Orbital characteristics
- Epoch 1 July 2021 (JD 2459396.5, heliocentric)
- Aphelion: 3.81 AU (560 million km)
- Perihelion: 3.15 AU (480 million km)
- Semi-major axis: 3.48 AU (520 million km)
- Eccentricity: 0.094
- Orbital period (sidereal): 6.5 a (2372 d)
- Average orbital speed: 15.94 km/s^{[citation needed]}
- Mean anomaly: 213°
- Mean motion: 0° 9^{m} 6.48^{s} / day
- Inclination: 10.9°
- Longitude of ascending node: 73°
- Argument of perihelion: 263°
- Known satellites: 2

Physical characteristics
- Dimensions: (363 × 249 × 191) ±5 km (MPCD) or (374 × 248 × 194) ±5 km (ADAM)
- Mean diameter: 271±5 km (MPCD) or 274±5 km (ADAM)
- Volume: (10.5±0.2)×10^{7} km^{3} (MPCD) or (10.8±0.2)×10^{7} km^{3} (ADAM)
- Mass: (14.76±0.06)×10^{18} kg (14.6±0.1)×10^{18} kg
- Mean density: 1.378±0.045 g/cm^{3}
- Synodic rotation period: 0.2160 d (5.183641±0.000039 h)
- North pole right ascension: 14.3°±5°
- North pole declination: +83.5°±5°
- Pole ecliptic longitude: 75.3°±5°
- Pole ecliptic latitude: +64.2°±5°
- Geometric albedo: 0.0435
- Spectral type: X
- Absolute magnitude (H): 6.94

= 87 Sylvia =

Large asteroid with two moons

87 Sylvia is one of the largest asteroids (approximately tied for 7th place, to within measurement uncertainties). It is the parent body of the Sylvia family and member of Cybele group located beyond the main asteroid belt (see minor-planet groups). Sylvia was the first asteroid known to possess more than one moon.

==Discovery and naming==
Sylvia was discovered by N. R. Pogson on 16 May 1866, from Madras (Chennai), India. Antonio Paluzie-Borrell, writing in Paul Herget's The Names of the Minor Planets (1955), mistakenly states that the name honors Sylvie Petiaux-Hugo Flammarion, the first wife of astronomer Camille Flammarion.
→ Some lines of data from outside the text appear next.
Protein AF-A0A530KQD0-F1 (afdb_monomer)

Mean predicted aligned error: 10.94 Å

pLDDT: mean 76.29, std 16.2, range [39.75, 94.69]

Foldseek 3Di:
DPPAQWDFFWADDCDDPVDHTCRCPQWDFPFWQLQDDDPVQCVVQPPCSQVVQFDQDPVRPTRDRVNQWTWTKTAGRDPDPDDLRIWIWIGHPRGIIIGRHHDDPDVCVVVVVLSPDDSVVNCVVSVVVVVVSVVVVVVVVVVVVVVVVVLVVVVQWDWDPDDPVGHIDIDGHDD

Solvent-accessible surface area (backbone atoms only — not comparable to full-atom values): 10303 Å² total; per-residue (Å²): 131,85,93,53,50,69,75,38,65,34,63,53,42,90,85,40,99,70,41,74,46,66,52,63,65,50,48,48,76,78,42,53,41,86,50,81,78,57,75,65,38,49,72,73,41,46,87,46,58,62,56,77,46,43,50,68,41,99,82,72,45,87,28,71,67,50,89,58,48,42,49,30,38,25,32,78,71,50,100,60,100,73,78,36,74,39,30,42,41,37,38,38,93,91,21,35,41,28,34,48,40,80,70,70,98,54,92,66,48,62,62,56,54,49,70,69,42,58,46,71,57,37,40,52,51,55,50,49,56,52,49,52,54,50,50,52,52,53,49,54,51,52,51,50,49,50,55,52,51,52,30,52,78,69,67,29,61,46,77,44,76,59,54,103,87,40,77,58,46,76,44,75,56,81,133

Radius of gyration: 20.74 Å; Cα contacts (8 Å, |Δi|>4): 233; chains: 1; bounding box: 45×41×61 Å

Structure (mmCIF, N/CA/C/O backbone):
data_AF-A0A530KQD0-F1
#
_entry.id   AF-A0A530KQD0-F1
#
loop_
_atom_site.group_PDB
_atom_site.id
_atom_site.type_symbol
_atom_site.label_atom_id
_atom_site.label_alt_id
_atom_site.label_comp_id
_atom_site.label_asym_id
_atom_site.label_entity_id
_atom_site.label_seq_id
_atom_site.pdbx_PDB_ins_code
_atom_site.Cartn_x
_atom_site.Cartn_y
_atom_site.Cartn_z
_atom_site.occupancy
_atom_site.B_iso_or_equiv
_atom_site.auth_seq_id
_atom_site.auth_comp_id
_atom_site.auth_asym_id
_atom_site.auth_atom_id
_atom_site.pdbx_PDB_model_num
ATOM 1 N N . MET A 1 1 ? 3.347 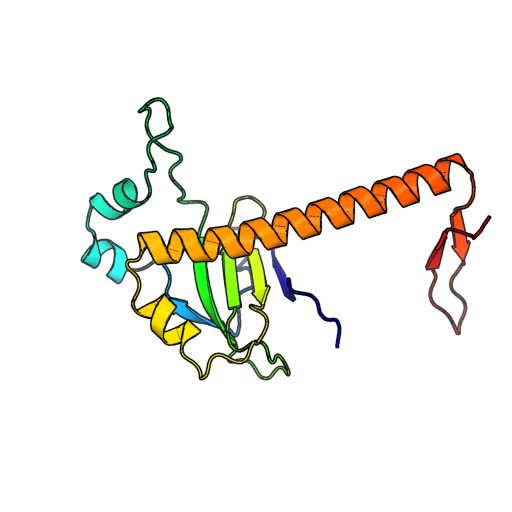-12.594 14.444 1.00 43.22 1 MET A N 1
ATOM 2 C CA . MET A 1 1 ? 3.536 -11.236 13.888 1.00 43.22 1 MET A CA 1
ATOM 3 C C . MET A 1 1 ? 2.199 -10.756 13.360 1.00 43.22 1 MET A C 1
ATOM 5 O O . MET A 1 1 ? 1.427 -11.578 12.893 1.00 43.22 1 MET A O 1
ATOM 9 N N . SER A 1 2 ? 1.884 -9.473 13.523 1.00 41.31 2 SER A N 1
ATOM 10 C CA . SER A 1 2 ? 0.615 -8.904 13.063 1.00 41.31 2 SER A CA 1
ATOM 11 C C . SER A 1 2 ? 0.602 -8.885 11.533 1.00 41.31 2 SER A C 1
ATOM 13 O O . SER A 1 2 ? 1.369 -8.129 10.949 1.00 41.31 2 SER A O 1
ATOM 15 N N . ASP A 1 3 ? -0.263 -9.689 10.919 1.00 55.22 3 ASP A N 1
ATOM 16 C CA . ASP A 1 3 ? -0.478 -9.817 9.469 1.00 55.22 3 ASP A CA 1
ATOM 17 C C . ASP A 1 3 ? -1.157 -8.556 8.899 1.00 55.22 3 ASP A C 1
ATOM 19 O O . ASP A 1 3 ? -2.332 -8.531 8.538 1.00 55.22 3 ASP A O 1
ATOM 23 N N . ARG A 1 4 ? -0.459 -7.420 8.984 1.00 65.88 4 ARG A N 1
ATOM 24 C CA . ARG A 1 4 ? -0.949 -6.127 8.508 1.00 65.88 4 ARG A CA 1
ATOM 25 C C . ARG A 1 4 ? -0.310 -5.836 7.167 1.00 65.88 4 ARG A C 1
ATOM 27 O O . ARG A 1 4 ? 0.896 -5.646 7.093 1.00 65.88 4 ARG A O 1
ATOM 34 N N . ALA A 1 5 ? -1.150 -5.714 6.144 1.00 78.19 5 ALA A N 1
ATOM 35 C CA . ALA A 1 5 ? -0.719 -5.305 4.816 1.00 78.19 5 ALA A CA 1
ATOM 36 C C . ALA A 1 5 ? -0.035 -3.923 4.850 1.00 78.19 5 ALA A C 1
ATOM 38 O O . ALA A 1 5 ? 1.038 -3.749 4.287 1.00 78.19 5 ALA A O 1
ATOM 39 N N . PHE A 1 6 ? -0.597 -2.943 5.566 1.00 81.19 6 PHE A N 1
ATOM 40 C CA . PHE A 1 6 ? 0.081 -1.664 5.794 1.00 81.19 6 PHE A CA 1
ATOM 41 C C . PHE A 1 6 ? 0.996 -1.734 7.015 1.00 81.19 6 PHE A C 1
ATOM 43 O O . PHE A 1 6 ? 0.525 -1.937 8.137 1.00 81.19 6 PHE A O 1
ATOM 50 N N . ILE A 1 7 ? 2.291 -1.515 6.793 1.00 84.25 7 ILE A N 1
ATOM 51 C CA . ILE A 1 7 ? 3.331 -1.753 7.804 1.00 84.25 7 ILE A CA 1
ATOM 52 C C . ILE A 1 7 ? 3.958 -0.474 8.356 1.00 84.25 7 ILE A C 1
ATOM 54 O O . ILE A 1 7 ? 4.440 -0.478 9.487 1.00 84.25 7 ILE A O 1
ATOM 58 N N . ARG A 1 8 ? 3.937 0.629 7.597 1.00 85.56 8 ARG A N 1
ATOM 59 C CA . ARG A 1 8 ? 4.421 1.941 8.051 1.00 85.56 8 ARG A CA 1
ATOM 60 C C . ARG A 1 8 ? 3.571 3.074 7.491 1.00 85.56 8 ARG A C 1
ATOM 62 O O . ARG A 1 8 ? 3.063 3.000 6.374 1.00 85.56 8 ARG A O 1
ATOM 69 N N . PHE A 1 9 ? 3.468 4.129 8.290 1.00 85.88 9 PHE A N 1
ATOM 70 C CA . PHE A 1 9 ? 2.812 5.387 7.955 1.00 85.88 9 PHE A CA 1
ATOM 71 C C . PHE A 1 9 ? 3.717 6.539 8.372 1.00 85.88 9 PHE A C 1
ATOM 73 O O . PHE A 1 9 ? 4.443 6.428 9.359 1.00 85.88 9 PHE A O 1
ATOM 80 N N . GLY A 1 10 ? 3.631 7.665 7.676 1.00 79.31 10 GLY A N 1
ATOM 81 C CA . GLY A 1 10 ? 4.291 8.880 8.122 1.00 79.31 10 GLY A CA 1
ATOM 82 C C . GLY A 1 10 ? 3.731 10.137 7.476 1.00 79.31 10 GLY A C 1
ATOM 83 O O . GLY A 1 10 ? 3.076 10.096 6.437 1.00 79.31 10 GLY A O 1
ATOM 84 N N . HIS A 1 11 ? 3.983 11.269 8.125 1.00 65.62 11 HIS A N 1
ATOM 85 C CA . HIS A 1 11 ? 3.516 12.583 7.695 1.00 65.62 11 HIS A CA 1
ATOM 86 C C . HIS A 1 11 ? 4.729 13.437 7.310 1.00 65.62 11 HIS A C 1
ATOM 88 O O . HIS A 1 11 ? 5.723 13.443 8.029 1.00 65.62 11 HIS A O 1
ATOM 94 N N . GLY A 1 12 ? 4.664 14.141 6.176 1.00 54.44 12 GLY A N 1
ATOM 95 C CA . GLY A 1 12 ? 5.738 15.023 5.695 1.00 54.44 12 GLY A CA 1
ATOM 96 C C . GLY A 1 12 ? 6.041 14.853 4.203 1.00 54.44 12 GLY A C 1
ATOM 97 O O . GLY A 1 12 ? 5.585 13.890 3.588 1.00 54.44 12 GLY A O 1
ATOM 98 N N . TYR A 1 13 ? 6.824 15.780 3.637 1.00 53.66 13 TYR A N 1
ATOM 99 C CA . TYR A 1 13 ? 7.385 15.737 2.269 1.00 53.66 13 TYR A CA 1
ATOM 100 C C . TYR A 1 13 ? 8.882 15.380 2.321 1.00 53.66 13 TYR A C 1
ATOM 102 O O . TYR A 1 13 ? 9.449 15.334 3.405 1.00 53.66 13 TYR A O 1
ATOM 110 N N . GLU A 1 14 ? 9.517 15.019 1.198 1.00 50.62 14 GLU A N 1
ATOM 111 C CA . GLU A 1 14 ? 10.958 14.654 1.154 1.00 50.62 14 GLU A CA 1
ATOM 112 C C . GLU A 1 14 ? 11.839 15.899 1.388 1.00 50.62 14 GLU A C 1
ATOM 114 O O . GLU A 1 14 ? 12.914 15.804 1.968 1.00 50.62 14 GLU A O 1
ATOM 119 N N . THR A 1 15 ? 11.308 17.082 1.062 1.00 45.25 15 THR A N 1
ATOM 120 C CA . THR A 1 15 ? 12.005 18.380 1.086 1.00 45.25 15 THR A CA 1
ATOM 121 C C . THR A 1 15 ? 11.241 19.490 1.832 1.00 45.25 15 THR A C 1
ATOM 123 O O . THR A 1 15 ? 11.545 20.671 1.692 1.00 45.25 15 THR A O 1
ATOM 126 N N . GLY A 1 16 ? 10.223 19.149 2.632 1.00 39.75 16 GLY A N 1
ATOM 127 C CA . GLY A 1 16 ? 9.372 20.137 3.312 1.00 39.75 16 GLY A CA 1
ATOM 128 C C . GLY A 1 16 ? 9.869 20.558 4.701 1.00 39.75 16 GLY A C 1
ATOM 129 O O . GLY A 1 16 ? 10.428 19.755 5.441 1.00 39.75 16 GLY A O 1
ATOM 130 N N . SER A 1 17 ? 9.524 21.779 5.127 1.00 40.06 17 SER A N 1
ATOM 131 C CA . SER A 1 17 ? 9.769 22.335 6.478 1.00 40.06 17 SER A CA 1
ATOM 132 C C . SER A 1 17 ? 9.136 21.550 7.643 1.00 40.06 17 SER A C 1
ATOM 134 O O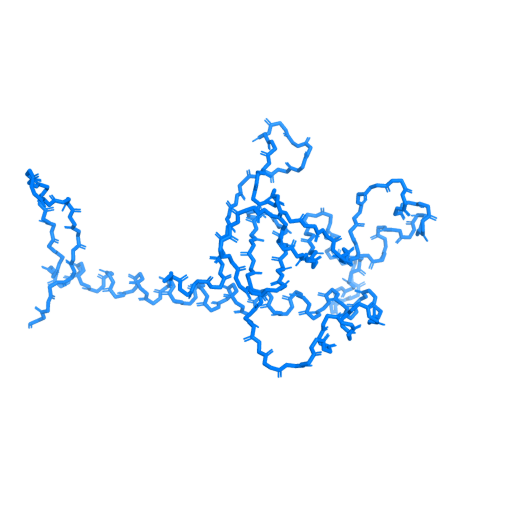 . SER A 1 17 ? 9.308 21.909 8.803 1.00 40.06 17 SER A O 1
ATOM 136 N N . ARG A 1 18 ? 8.394 20.477 7.341 1.00 43.19 18 ARG A N 1
ATOM 137 C CA . ARG A 1 18 ? 7.729 19.578 8.297 1.00 43.19 18 ARG A CA 1
ATOM 138 C C . ARG A 1 18 ? 8.576 18.358 8.695 1.00 43.19 18 ARG A C 1
ATOM 140 O O . ARG A 1 18 ? 8.051 17.465 9.347 1.00 43.19 18 ARG A O 1
ATOM 147 N N . GLY A 1 19 ? 9.859 18.334 8.328 1.00 42.78 19 GLY A N 1
ATOM 148 C CA . GLY A 1 19 ? 10.787 17.245 8.641 1.00 42.78 19 GLY A CA 1
ATOM 149 C C . GLY A 1 19 ? 10.772 16.113 7.607 1.00 42.78 19 GLY A C 1
ATOM 150 O O . GLY A 1 19 ? 9.774 15.890 6.913 1.00 42.78 19 GLY A O 1
ATOM 151 N N . ARG A 1 20 ? 11.908 15.410 7.497 1.00 53.34 20 ARG A N 1
ATOM 152 C CA . ARG A 1 20 ? 12.068 14.208 6.668 1.00 53.34 20 ARG A CA 1
ATOM 153 C C . ARG A 1 20 ? 11.177 13.104 7.236 1.00 53.34 20 ARG A C 1
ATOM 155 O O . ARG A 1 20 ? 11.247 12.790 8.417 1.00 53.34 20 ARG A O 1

In fact, in the article announcing the discovery of the asteroid, Pogson explained that he selected the name in reference to Rhea Silvia, mother of Romulus and Remus (MNRAS, 1866).
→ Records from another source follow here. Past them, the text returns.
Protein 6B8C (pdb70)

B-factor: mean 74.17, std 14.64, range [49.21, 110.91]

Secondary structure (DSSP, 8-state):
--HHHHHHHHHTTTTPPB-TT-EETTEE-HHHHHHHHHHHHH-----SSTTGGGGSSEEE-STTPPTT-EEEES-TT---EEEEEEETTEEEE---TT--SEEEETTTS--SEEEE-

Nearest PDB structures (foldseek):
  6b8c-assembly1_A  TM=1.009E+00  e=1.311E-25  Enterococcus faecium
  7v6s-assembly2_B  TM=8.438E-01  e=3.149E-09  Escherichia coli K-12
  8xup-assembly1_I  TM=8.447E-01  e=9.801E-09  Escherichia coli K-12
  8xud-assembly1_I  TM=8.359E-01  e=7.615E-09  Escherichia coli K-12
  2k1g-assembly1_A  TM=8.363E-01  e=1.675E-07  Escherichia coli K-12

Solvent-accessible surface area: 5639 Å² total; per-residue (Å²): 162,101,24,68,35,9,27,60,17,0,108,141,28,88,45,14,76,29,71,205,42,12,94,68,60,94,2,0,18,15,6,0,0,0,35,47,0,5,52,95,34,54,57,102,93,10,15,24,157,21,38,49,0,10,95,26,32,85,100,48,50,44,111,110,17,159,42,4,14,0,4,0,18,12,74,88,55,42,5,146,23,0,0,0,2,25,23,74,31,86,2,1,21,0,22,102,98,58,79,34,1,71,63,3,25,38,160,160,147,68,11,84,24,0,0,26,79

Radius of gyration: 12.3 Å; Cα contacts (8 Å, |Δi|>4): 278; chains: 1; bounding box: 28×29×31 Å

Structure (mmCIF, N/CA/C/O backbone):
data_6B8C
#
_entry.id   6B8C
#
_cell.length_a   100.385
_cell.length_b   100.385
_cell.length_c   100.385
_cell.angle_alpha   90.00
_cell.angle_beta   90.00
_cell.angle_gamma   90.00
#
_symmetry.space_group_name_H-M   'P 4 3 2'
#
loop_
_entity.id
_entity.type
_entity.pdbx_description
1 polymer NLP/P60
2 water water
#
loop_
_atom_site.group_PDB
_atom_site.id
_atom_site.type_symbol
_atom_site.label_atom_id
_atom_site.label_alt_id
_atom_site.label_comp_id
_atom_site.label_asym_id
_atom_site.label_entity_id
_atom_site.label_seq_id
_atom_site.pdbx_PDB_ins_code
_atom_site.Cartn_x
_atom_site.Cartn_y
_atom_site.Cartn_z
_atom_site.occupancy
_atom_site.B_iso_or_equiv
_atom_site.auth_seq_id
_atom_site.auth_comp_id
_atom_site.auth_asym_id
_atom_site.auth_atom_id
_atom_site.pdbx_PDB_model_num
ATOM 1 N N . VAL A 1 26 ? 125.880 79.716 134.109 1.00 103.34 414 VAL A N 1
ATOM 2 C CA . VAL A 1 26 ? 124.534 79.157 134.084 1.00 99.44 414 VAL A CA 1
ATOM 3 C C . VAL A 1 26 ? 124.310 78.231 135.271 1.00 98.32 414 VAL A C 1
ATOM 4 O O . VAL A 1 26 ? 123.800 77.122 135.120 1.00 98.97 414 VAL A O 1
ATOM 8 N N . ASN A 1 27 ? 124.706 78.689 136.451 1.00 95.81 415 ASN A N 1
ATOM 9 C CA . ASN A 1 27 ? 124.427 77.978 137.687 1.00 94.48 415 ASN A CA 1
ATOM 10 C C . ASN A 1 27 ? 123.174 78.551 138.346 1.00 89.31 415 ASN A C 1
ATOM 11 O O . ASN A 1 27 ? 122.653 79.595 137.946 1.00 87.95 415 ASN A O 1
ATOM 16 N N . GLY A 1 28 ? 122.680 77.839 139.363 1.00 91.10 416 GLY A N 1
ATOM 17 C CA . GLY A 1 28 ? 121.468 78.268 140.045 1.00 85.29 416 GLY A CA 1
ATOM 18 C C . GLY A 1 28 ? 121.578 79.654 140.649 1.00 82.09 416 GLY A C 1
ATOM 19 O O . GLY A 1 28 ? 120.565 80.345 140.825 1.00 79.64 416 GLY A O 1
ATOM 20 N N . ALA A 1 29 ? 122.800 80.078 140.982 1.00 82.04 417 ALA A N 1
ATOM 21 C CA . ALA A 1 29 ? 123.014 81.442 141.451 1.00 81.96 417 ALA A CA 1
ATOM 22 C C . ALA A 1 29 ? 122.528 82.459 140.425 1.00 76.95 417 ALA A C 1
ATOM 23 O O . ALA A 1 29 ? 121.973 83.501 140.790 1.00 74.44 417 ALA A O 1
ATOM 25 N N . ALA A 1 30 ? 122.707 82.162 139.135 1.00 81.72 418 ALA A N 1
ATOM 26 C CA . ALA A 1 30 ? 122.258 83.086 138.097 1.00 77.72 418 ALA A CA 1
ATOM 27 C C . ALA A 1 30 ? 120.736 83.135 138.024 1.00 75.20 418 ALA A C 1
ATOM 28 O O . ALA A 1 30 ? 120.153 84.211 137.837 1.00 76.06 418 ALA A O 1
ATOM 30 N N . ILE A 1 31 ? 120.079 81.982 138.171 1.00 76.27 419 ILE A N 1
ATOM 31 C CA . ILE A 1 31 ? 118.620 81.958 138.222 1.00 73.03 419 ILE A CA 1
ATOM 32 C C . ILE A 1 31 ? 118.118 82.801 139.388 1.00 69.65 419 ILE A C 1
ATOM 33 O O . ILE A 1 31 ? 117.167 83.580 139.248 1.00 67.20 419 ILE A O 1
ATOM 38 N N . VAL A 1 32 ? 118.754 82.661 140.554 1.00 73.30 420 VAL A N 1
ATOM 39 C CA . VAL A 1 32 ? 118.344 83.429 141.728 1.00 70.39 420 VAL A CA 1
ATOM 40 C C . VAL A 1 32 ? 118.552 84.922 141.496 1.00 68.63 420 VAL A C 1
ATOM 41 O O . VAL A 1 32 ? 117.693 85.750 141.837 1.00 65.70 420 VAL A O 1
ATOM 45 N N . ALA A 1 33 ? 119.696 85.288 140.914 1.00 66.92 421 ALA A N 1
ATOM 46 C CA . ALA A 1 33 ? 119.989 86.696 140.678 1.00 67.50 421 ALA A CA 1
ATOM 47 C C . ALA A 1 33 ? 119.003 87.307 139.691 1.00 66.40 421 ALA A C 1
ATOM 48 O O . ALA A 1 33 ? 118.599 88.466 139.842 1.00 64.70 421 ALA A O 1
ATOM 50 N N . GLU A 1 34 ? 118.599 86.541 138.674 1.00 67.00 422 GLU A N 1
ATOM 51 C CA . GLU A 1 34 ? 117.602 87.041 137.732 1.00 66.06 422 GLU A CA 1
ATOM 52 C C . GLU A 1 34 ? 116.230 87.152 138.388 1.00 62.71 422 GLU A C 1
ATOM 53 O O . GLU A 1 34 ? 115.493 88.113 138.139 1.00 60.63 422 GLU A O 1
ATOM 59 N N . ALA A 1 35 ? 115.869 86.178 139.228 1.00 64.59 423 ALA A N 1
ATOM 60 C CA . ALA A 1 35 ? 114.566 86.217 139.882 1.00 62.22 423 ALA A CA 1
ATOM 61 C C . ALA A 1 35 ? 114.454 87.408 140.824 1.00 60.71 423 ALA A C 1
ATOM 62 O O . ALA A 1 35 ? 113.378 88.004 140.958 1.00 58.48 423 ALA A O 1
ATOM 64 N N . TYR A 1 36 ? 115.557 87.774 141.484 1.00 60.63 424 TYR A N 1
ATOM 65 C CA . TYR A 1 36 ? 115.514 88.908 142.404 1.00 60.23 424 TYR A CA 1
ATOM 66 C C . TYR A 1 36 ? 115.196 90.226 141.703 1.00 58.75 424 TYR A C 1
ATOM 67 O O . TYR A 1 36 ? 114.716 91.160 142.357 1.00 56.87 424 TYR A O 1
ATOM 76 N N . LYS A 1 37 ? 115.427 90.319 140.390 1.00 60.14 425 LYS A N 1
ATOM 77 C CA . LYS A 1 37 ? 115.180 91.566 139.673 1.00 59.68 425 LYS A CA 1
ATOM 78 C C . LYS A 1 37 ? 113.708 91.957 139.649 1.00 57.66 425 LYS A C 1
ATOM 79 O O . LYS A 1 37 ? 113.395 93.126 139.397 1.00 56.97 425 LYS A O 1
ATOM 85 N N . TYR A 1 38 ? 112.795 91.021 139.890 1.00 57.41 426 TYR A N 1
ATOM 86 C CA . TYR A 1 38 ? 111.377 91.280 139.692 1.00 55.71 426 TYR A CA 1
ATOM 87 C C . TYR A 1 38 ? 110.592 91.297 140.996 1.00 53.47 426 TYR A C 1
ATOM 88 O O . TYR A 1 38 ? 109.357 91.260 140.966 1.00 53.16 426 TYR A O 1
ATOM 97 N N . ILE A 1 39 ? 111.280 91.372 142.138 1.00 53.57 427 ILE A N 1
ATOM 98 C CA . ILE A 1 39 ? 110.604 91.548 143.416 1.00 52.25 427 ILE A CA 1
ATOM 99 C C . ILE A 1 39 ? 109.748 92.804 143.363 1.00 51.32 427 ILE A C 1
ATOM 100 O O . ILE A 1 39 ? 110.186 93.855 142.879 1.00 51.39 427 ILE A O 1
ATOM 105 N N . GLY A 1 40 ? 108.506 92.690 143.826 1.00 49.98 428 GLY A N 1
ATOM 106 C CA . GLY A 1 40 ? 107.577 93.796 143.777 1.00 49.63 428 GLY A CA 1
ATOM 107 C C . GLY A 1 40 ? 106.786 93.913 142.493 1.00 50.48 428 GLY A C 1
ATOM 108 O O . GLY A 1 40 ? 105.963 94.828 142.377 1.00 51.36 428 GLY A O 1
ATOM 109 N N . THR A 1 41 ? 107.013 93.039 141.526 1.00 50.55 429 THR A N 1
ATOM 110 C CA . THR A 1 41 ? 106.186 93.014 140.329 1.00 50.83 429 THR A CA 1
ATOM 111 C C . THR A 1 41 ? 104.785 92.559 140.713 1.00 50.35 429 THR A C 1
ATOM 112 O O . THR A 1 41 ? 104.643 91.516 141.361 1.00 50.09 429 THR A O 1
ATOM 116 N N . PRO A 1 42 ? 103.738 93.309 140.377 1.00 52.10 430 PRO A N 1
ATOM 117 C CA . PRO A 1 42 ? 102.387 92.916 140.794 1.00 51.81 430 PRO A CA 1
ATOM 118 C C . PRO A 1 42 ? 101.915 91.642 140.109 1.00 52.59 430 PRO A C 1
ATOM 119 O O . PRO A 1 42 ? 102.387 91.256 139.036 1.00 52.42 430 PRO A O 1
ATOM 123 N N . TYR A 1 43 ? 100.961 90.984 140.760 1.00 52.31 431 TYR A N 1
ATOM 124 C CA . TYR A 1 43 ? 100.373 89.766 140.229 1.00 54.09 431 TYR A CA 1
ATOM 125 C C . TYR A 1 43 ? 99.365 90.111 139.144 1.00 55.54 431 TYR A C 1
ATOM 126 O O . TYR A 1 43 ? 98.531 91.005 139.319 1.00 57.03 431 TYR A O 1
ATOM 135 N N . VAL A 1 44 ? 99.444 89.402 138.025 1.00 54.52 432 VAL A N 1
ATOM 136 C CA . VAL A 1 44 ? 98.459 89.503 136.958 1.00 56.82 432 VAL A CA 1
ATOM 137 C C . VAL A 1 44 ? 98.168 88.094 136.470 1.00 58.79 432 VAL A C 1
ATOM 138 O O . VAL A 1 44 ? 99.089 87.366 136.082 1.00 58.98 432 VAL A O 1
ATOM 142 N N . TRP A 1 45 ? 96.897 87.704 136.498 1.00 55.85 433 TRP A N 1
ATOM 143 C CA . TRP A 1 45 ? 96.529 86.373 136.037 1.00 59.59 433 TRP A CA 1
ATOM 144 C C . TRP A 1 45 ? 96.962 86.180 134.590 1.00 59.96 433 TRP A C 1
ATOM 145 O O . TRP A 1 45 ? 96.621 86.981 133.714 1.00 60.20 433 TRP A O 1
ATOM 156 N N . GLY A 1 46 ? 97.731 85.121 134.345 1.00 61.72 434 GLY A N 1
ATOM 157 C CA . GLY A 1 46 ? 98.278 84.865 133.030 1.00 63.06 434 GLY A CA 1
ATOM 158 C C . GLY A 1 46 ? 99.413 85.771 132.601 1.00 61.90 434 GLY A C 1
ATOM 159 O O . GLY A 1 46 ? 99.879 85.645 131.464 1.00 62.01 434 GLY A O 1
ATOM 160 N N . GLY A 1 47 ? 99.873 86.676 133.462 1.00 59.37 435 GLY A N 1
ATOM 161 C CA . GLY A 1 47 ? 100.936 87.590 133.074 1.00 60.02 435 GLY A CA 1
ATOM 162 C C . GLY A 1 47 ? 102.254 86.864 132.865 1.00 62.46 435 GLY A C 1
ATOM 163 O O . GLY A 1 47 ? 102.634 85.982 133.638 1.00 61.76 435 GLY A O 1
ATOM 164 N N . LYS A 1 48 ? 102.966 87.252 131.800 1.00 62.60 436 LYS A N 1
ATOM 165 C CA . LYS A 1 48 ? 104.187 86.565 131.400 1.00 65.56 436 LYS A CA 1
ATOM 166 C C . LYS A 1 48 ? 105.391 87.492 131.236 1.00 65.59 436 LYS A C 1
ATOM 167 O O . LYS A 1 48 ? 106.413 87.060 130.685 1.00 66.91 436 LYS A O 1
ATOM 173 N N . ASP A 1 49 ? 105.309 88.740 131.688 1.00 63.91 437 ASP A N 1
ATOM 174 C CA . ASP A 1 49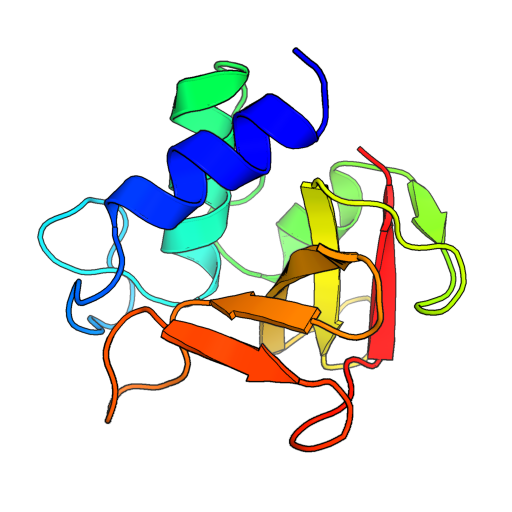 ? 106.386 89.701 131.490 1.00 65.53 437 ASP A CA 1
ATOM 175 C C . ASP A 1 49 ? 106.432 90.635 132.692 1.00 61.80 437 ASP A C 1
ATOM 176 O O . ASP A 1 49 ? 105.543 90.596 133.551 1.00 59.24 437 ASP A O 1
ATOM 181 N N . PRO A 1 50 ? 107.477 91.474 132.799 1.00 65.06 438 PRO A N 1
ATOM 182 C CA . PRO A 1 50 ? 107.646 92.291 134.020 1.00 62.51 438 PRO A CA 1
ATOM 183 C C . PRO A 1 50 ? 106.537 93.304 134.294 1.00 59.52 438 PRO A C 1
ATOM 184 O O . PRO A 1 50 ? 106.567 93.932 135.360 1.00 57.95 438 PRO A O 1
ATOM 188 N N . SER A 1 51 ? 105.573 93.501 133.394 1.00 63.43 439 SER A N 1
ATOM 189 C CA . SER A 1 51 ? 104.435 94.344 133.747 1.00 62.04 439 SER A CA 1
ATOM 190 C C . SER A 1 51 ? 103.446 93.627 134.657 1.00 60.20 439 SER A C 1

==Physical characteristics==
Sylvia is very dark in color and probably has a primitive composition, though with some internal differentiation. The discovery of its moons made possible an accurate measurement of the asteroid's mass, density and mass distribution. Its density is low (around 1.4 times the density of water), indicating that the asteroid is porous; best-fit models estimate it had an original composition by volume of 35% rock, 13% ice and 52% internal voids, and that today it consists of a pristine anhydrous outer layer, and a differentiated interior, with meltwater having percolated inward so that the porosity of the rock is filled with ice out to a radius of about 46 km, then ice-free porous rock out to about 104 km.

Sylvia is a fairly fast rotator, turning about its axis every 5.2 hours, giving it an equatorial rotation velocity of about 65 m/s, almost half the escape velocity.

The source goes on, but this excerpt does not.